I'm on cm7 and had the opposite happen. Couldn't move to phone with plenty of memory. Was saying I didn't have enough memory. I just tried it again and no problem. I'm uninstalling. Can't trust that app.

You can do it in manage applications anyway. Have you tried from there?

Sent from the Bolt via Tapatalk


----------



## ruddogg (Jul 11, 2011)

SoDev said:


> I'm on cm7 and had the opposite happen. Couldn't move to phone with plenty of memory. Was saying I didn't have enough memory. I just tried it again and no problem. I'm uninstalling. Can't trust that app.
> 
> You can do it in manage applications anyway. Have you tried from there?
> 
> Sent from the Bolt via Tapatalk


I'll try it


----------



## Dork6243 (Jul 16, 2011)

This happens to me whenever I try to update an app, only solution I've found is to un-install than re-install.


----------



## JacksWastedTime (Jul 17, 2011)

I had this almost. How many back ups do you have saved to your phone from flashing? Cause each one is about 800MB. Check up under clockwordmod> backups.

Sent from my Thunderbolt using Tapatalk


----------



## ruddogg (Jul 11, 2011)

Dork6243 said:


> This happens to me whenever I try to update an app, only solution I've found is to un-install than re-install.
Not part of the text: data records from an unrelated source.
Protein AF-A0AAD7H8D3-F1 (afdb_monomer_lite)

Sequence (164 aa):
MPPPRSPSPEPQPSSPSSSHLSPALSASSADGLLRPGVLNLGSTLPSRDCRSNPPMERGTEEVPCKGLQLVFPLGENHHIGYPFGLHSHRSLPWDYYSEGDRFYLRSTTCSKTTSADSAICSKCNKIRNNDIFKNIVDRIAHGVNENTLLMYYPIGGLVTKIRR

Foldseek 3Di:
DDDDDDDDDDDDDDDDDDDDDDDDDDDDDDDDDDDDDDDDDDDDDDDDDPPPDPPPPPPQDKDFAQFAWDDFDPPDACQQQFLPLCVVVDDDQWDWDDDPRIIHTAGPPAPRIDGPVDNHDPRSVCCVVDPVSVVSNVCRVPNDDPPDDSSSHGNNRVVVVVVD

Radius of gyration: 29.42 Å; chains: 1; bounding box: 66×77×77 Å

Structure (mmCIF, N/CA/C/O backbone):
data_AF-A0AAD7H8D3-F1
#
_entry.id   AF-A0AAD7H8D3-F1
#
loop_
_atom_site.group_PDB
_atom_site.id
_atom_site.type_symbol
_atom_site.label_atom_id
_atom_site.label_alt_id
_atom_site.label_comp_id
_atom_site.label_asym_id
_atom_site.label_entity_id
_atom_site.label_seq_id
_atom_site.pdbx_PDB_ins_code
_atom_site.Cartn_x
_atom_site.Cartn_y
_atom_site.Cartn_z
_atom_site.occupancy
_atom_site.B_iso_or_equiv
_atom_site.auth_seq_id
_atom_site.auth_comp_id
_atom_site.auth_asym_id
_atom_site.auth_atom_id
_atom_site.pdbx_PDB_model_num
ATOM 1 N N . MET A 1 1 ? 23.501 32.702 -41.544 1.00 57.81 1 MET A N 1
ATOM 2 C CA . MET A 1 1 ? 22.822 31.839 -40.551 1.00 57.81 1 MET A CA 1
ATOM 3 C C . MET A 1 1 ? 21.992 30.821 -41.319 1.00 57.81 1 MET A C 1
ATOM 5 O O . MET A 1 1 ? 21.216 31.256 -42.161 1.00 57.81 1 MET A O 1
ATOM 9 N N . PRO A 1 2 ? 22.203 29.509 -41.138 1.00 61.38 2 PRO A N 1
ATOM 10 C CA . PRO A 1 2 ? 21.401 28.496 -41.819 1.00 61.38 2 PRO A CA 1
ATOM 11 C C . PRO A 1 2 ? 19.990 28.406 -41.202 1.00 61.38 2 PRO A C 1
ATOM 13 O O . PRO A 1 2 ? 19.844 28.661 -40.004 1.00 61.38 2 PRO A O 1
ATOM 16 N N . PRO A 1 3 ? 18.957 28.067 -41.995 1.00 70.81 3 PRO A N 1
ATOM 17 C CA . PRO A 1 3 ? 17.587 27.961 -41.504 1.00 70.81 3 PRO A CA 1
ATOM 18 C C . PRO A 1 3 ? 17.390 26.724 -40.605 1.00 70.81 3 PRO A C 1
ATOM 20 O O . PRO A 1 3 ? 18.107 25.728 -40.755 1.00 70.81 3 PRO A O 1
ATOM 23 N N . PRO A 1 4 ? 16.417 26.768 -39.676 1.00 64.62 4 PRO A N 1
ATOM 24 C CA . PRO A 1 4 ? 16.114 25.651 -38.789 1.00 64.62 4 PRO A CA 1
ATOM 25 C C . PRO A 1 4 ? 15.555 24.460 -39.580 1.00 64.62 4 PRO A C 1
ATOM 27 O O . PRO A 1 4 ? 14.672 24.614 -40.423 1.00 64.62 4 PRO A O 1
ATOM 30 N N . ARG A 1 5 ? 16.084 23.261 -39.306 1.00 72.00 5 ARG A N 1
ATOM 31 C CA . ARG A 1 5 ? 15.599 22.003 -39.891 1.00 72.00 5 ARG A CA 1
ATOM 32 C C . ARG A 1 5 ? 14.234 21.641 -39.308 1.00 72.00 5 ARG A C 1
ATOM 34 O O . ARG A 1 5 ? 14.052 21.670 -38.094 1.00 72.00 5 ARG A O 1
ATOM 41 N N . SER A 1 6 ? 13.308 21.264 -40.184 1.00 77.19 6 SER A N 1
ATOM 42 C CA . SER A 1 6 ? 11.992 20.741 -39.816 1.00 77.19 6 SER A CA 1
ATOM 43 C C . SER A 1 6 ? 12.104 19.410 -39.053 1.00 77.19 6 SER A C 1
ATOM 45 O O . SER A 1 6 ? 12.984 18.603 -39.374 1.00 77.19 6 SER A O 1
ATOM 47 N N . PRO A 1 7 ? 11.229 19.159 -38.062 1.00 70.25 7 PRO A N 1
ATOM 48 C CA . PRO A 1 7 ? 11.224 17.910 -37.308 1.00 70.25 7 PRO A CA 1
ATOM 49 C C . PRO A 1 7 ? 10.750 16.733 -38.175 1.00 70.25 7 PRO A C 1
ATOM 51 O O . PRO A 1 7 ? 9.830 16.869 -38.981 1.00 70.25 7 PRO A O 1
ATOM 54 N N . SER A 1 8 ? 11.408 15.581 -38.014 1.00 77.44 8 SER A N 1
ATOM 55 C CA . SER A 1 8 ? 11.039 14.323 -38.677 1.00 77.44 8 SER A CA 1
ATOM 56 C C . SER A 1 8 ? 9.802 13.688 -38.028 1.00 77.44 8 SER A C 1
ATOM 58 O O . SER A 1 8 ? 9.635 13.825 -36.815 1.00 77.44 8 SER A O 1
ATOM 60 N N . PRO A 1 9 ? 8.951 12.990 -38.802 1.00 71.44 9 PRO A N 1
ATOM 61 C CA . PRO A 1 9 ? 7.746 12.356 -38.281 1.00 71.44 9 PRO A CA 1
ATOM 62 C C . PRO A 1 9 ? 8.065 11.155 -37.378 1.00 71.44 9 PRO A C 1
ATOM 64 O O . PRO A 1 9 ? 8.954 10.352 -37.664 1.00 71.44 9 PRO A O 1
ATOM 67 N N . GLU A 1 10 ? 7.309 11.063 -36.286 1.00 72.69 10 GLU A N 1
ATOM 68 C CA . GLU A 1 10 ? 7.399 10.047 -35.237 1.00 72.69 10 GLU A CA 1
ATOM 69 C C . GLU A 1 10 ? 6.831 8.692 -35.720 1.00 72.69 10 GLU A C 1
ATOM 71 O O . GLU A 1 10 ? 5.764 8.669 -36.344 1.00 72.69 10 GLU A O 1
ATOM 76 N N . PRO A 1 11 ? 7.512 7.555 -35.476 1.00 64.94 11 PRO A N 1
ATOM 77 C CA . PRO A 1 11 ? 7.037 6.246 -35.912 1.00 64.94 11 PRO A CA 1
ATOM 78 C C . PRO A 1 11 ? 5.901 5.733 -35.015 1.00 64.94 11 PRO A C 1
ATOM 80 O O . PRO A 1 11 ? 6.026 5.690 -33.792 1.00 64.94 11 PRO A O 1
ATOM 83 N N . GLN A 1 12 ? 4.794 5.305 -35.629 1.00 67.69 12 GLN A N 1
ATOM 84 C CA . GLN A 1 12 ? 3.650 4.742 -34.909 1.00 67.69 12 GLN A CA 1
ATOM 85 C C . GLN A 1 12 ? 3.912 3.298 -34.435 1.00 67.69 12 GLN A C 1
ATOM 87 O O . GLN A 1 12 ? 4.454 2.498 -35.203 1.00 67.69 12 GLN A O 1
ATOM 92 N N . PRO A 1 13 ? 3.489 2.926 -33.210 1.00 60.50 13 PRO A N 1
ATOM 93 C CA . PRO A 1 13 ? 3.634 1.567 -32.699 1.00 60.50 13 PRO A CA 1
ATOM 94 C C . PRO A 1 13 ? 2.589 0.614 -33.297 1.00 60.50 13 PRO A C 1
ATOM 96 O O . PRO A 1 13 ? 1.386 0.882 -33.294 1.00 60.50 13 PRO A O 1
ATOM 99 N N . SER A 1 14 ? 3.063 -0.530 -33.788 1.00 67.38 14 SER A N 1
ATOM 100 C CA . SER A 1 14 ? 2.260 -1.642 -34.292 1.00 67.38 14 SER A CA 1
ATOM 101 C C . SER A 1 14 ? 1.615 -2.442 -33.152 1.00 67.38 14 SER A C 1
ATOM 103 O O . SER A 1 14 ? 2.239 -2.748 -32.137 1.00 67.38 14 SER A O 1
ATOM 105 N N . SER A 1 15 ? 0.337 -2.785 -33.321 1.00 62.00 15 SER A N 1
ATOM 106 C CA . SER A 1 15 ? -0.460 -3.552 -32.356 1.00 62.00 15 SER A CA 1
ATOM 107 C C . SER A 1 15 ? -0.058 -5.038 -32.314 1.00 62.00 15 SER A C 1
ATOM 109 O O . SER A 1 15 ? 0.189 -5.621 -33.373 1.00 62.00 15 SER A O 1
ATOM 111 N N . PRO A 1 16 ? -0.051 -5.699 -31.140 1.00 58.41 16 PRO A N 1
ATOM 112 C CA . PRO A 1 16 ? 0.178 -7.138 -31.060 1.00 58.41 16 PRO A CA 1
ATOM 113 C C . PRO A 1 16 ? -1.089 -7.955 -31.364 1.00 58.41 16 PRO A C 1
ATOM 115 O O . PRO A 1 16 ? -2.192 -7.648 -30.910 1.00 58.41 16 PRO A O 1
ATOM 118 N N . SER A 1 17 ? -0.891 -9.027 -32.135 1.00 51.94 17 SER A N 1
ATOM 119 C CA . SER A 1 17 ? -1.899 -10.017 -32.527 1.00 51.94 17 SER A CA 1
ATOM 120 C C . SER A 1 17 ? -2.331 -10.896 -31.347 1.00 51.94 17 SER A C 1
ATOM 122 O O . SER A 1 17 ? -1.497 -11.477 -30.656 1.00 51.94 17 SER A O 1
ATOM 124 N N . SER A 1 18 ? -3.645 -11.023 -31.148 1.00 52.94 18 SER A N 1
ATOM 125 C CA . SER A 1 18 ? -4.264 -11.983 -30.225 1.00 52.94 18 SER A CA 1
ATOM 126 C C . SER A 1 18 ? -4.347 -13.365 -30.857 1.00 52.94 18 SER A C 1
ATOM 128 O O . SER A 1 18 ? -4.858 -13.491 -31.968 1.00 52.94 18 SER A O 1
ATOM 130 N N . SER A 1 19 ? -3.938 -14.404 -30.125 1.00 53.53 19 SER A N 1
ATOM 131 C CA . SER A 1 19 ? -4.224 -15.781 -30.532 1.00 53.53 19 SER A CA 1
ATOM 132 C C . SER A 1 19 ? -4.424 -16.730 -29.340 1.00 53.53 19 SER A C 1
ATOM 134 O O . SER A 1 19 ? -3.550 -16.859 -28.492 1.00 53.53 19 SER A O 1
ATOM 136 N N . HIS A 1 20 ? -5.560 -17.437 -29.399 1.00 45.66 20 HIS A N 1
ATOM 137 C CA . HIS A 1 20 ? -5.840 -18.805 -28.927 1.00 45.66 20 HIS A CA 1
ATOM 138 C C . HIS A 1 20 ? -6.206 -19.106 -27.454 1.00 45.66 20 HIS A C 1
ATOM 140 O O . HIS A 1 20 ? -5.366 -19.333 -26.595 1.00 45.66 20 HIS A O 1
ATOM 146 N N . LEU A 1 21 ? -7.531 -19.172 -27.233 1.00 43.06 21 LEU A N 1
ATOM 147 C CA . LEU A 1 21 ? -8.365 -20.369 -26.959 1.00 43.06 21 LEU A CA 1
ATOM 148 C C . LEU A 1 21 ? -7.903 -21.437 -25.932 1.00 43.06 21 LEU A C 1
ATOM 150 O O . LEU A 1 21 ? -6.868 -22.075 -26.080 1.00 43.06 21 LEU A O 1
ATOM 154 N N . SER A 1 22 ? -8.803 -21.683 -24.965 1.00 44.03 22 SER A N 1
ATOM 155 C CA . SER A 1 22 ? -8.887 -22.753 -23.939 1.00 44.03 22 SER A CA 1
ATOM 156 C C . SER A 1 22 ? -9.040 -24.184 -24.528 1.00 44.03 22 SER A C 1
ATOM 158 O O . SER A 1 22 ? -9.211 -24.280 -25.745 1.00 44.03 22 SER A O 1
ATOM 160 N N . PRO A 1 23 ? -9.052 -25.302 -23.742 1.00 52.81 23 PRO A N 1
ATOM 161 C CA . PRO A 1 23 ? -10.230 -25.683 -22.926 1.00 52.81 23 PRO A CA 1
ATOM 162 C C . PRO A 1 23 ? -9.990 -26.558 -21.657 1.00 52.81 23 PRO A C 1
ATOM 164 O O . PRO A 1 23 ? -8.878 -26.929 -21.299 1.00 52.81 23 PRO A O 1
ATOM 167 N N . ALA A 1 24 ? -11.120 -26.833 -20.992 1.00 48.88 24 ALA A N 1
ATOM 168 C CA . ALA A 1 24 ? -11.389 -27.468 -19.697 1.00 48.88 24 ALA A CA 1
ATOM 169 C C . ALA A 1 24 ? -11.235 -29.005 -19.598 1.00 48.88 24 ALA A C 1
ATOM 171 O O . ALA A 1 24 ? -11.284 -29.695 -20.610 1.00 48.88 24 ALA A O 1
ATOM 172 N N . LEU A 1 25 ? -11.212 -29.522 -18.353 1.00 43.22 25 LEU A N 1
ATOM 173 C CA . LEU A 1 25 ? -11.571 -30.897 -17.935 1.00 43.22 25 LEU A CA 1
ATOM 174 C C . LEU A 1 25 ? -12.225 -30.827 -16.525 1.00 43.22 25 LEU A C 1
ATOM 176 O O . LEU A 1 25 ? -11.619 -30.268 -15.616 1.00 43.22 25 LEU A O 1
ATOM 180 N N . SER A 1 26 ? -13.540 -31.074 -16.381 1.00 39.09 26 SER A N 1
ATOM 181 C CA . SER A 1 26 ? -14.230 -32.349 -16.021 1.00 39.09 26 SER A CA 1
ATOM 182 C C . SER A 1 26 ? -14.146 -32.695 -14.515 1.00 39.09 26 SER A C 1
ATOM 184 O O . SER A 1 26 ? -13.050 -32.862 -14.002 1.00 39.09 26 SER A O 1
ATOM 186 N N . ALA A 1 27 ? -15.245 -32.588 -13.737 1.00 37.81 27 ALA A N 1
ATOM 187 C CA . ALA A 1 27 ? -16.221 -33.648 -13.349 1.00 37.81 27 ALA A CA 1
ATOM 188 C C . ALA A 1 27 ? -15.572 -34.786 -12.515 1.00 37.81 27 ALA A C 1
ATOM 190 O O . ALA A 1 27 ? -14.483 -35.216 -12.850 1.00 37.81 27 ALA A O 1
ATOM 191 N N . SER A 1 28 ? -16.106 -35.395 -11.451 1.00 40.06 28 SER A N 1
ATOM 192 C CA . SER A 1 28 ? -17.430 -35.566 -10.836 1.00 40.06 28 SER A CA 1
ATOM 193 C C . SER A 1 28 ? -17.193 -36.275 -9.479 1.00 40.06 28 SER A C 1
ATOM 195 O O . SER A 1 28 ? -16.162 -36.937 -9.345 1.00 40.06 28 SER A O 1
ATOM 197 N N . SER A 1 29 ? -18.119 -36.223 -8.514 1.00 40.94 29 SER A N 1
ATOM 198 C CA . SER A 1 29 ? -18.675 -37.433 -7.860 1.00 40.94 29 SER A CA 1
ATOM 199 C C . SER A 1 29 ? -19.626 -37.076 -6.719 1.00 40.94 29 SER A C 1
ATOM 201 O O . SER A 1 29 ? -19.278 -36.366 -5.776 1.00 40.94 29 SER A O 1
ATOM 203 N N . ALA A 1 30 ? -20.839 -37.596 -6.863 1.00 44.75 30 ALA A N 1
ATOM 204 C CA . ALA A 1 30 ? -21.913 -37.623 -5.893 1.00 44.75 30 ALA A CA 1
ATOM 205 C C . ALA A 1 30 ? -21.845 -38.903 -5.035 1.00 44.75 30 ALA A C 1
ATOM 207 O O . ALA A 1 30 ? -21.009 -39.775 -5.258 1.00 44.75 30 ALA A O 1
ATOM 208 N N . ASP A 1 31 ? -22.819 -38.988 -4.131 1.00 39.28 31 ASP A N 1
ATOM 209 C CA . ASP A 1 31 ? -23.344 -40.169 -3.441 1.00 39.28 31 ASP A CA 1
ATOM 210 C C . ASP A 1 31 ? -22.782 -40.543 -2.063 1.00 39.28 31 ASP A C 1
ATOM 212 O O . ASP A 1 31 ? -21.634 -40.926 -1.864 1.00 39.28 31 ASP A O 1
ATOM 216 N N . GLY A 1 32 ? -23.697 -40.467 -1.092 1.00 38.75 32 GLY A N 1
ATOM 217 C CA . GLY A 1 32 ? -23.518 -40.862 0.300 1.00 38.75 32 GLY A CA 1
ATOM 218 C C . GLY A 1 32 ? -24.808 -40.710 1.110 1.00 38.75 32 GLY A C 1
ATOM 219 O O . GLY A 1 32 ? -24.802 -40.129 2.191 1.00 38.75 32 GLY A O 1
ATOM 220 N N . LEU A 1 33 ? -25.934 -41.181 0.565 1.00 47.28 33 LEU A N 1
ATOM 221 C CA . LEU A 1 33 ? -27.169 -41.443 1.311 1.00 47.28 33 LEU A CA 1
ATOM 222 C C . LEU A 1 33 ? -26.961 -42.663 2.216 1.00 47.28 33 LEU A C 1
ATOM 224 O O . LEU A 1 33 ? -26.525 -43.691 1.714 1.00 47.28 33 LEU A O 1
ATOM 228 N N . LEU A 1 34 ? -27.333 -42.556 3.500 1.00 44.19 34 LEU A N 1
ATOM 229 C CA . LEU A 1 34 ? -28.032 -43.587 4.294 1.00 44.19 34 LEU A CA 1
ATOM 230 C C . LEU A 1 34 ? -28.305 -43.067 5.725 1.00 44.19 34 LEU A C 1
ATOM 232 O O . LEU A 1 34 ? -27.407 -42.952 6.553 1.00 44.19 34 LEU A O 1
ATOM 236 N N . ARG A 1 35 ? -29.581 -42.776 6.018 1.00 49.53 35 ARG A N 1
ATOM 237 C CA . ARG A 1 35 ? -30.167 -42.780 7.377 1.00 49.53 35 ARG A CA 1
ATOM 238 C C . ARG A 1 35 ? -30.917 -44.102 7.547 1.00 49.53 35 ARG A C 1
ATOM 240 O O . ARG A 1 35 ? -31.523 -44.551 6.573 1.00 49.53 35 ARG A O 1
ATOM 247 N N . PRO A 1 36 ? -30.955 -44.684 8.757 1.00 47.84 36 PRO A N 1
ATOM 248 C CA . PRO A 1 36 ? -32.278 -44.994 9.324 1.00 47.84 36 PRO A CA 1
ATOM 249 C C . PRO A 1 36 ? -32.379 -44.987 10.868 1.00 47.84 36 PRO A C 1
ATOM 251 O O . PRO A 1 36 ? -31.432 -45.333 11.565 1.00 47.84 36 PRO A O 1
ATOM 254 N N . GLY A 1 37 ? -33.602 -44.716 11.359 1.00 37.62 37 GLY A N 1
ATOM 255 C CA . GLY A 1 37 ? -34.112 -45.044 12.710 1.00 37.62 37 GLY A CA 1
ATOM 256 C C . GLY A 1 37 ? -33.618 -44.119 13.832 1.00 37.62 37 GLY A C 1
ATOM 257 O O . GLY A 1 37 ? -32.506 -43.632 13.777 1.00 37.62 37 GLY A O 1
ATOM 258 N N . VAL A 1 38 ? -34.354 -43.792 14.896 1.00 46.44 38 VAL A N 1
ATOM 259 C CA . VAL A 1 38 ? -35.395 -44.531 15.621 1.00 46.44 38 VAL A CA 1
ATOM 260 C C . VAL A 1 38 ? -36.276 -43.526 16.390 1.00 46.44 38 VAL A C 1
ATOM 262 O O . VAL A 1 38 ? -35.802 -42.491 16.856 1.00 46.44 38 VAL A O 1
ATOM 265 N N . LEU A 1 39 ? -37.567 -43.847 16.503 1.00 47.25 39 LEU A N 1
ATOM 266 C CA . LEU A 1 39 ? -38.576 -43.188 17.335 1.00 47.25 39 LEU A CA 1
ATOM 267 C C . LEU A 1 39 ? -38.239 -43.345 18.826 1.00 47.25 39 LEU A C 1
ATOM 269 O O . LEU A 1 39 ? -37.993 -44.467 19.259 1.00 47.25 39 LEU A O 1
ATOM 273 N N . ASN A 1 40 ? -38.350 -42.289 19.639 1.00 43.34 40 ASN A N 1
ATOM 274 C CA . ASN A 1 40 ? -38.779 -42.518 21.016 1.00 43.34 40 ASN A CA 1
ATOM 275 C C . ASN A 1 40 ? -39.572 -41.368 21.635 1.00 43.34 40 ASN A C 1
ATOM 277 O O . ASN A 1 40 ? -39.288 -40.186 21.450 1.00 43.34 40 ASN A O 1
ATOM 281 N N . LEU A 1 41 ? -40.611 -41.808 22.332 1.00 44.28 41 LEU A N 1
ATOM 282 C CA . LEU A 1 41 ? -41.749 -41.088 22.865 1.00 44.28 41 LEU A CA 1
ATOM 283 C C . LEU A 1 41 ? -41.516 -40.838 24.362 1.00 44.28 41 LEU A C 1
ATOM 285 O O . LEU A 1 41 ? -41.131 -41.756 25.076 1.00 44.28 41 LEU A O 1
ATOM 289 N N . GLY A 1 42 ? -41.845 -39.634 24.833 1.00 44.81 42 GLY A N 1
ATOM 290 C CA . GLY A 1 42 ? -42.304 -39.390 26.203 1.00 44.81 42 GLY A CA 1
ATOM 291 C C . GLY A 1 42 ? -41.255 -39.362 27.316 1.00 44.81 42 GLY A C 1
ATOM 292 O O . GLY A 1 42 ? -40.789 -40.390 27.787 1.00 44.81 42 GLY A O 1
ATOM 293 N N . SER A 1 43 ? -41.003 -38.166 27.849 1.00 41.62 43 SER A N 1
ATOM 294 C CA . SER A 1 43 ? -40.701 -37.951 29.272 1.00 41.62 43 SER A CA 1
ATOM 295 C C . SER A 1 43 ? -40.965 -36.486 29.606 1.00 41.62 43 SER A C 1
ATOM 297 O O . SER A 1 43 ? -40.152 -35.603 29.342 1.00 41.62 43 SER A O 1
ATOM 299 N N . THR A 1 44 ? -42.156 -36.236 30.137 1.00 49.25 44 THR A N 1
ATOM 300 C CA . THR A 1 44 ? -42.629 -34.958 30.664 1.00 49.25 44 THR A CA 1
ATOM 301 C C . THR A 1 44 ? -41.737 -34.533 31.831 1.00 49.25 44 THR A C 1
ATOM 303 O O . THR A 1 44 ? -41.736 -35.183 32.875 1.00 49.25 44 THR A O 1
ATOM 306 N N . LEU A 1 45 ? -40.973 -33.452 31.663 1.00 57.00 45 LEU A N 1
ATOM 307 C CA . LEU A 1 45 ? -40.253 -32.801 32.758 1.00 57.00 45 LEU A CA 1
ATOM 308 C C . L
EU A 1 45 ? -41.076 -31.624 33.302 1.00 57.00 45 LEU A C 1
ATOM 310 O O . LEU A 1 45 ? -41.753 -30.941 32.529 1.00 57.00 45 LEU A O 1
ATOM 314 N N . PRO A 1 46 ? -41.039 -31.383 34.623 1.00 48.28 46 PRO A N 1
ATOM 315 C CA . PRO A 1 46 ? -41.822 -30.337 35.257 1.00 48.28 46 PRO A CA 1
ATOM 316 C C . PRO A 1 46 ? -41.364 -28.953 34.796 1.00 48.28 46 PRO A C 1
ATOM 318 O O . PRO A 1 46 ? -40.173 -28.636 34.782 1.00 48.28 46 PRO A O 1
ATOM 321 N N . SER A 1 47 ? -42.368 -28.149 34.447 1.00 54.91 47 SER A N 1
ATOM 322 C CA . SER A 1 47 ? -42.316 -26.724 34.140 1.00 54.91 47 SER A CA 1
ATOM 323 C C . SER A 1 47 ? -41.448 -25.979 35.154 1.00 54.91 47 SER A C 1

So the apps that I had problems moving to the SD card that said my SD card was full, I uninstalled & reinstalled from the Market. Now they move to the SD card no problem.


----------



## ruddogg (Jul 11, 2011)

JacksWastedTime said:


> I had this almost. How many back ups do you have saved to your phone from flashing? Cause each one is about 800MB. Check up under clockwordmod> backups.
> 
> Sent from my Thunderbolt using Tapatalk


I deleted most of my nandroid backups, only kept the most recent one, but that was FROYO BAMF 1.8.6...


----------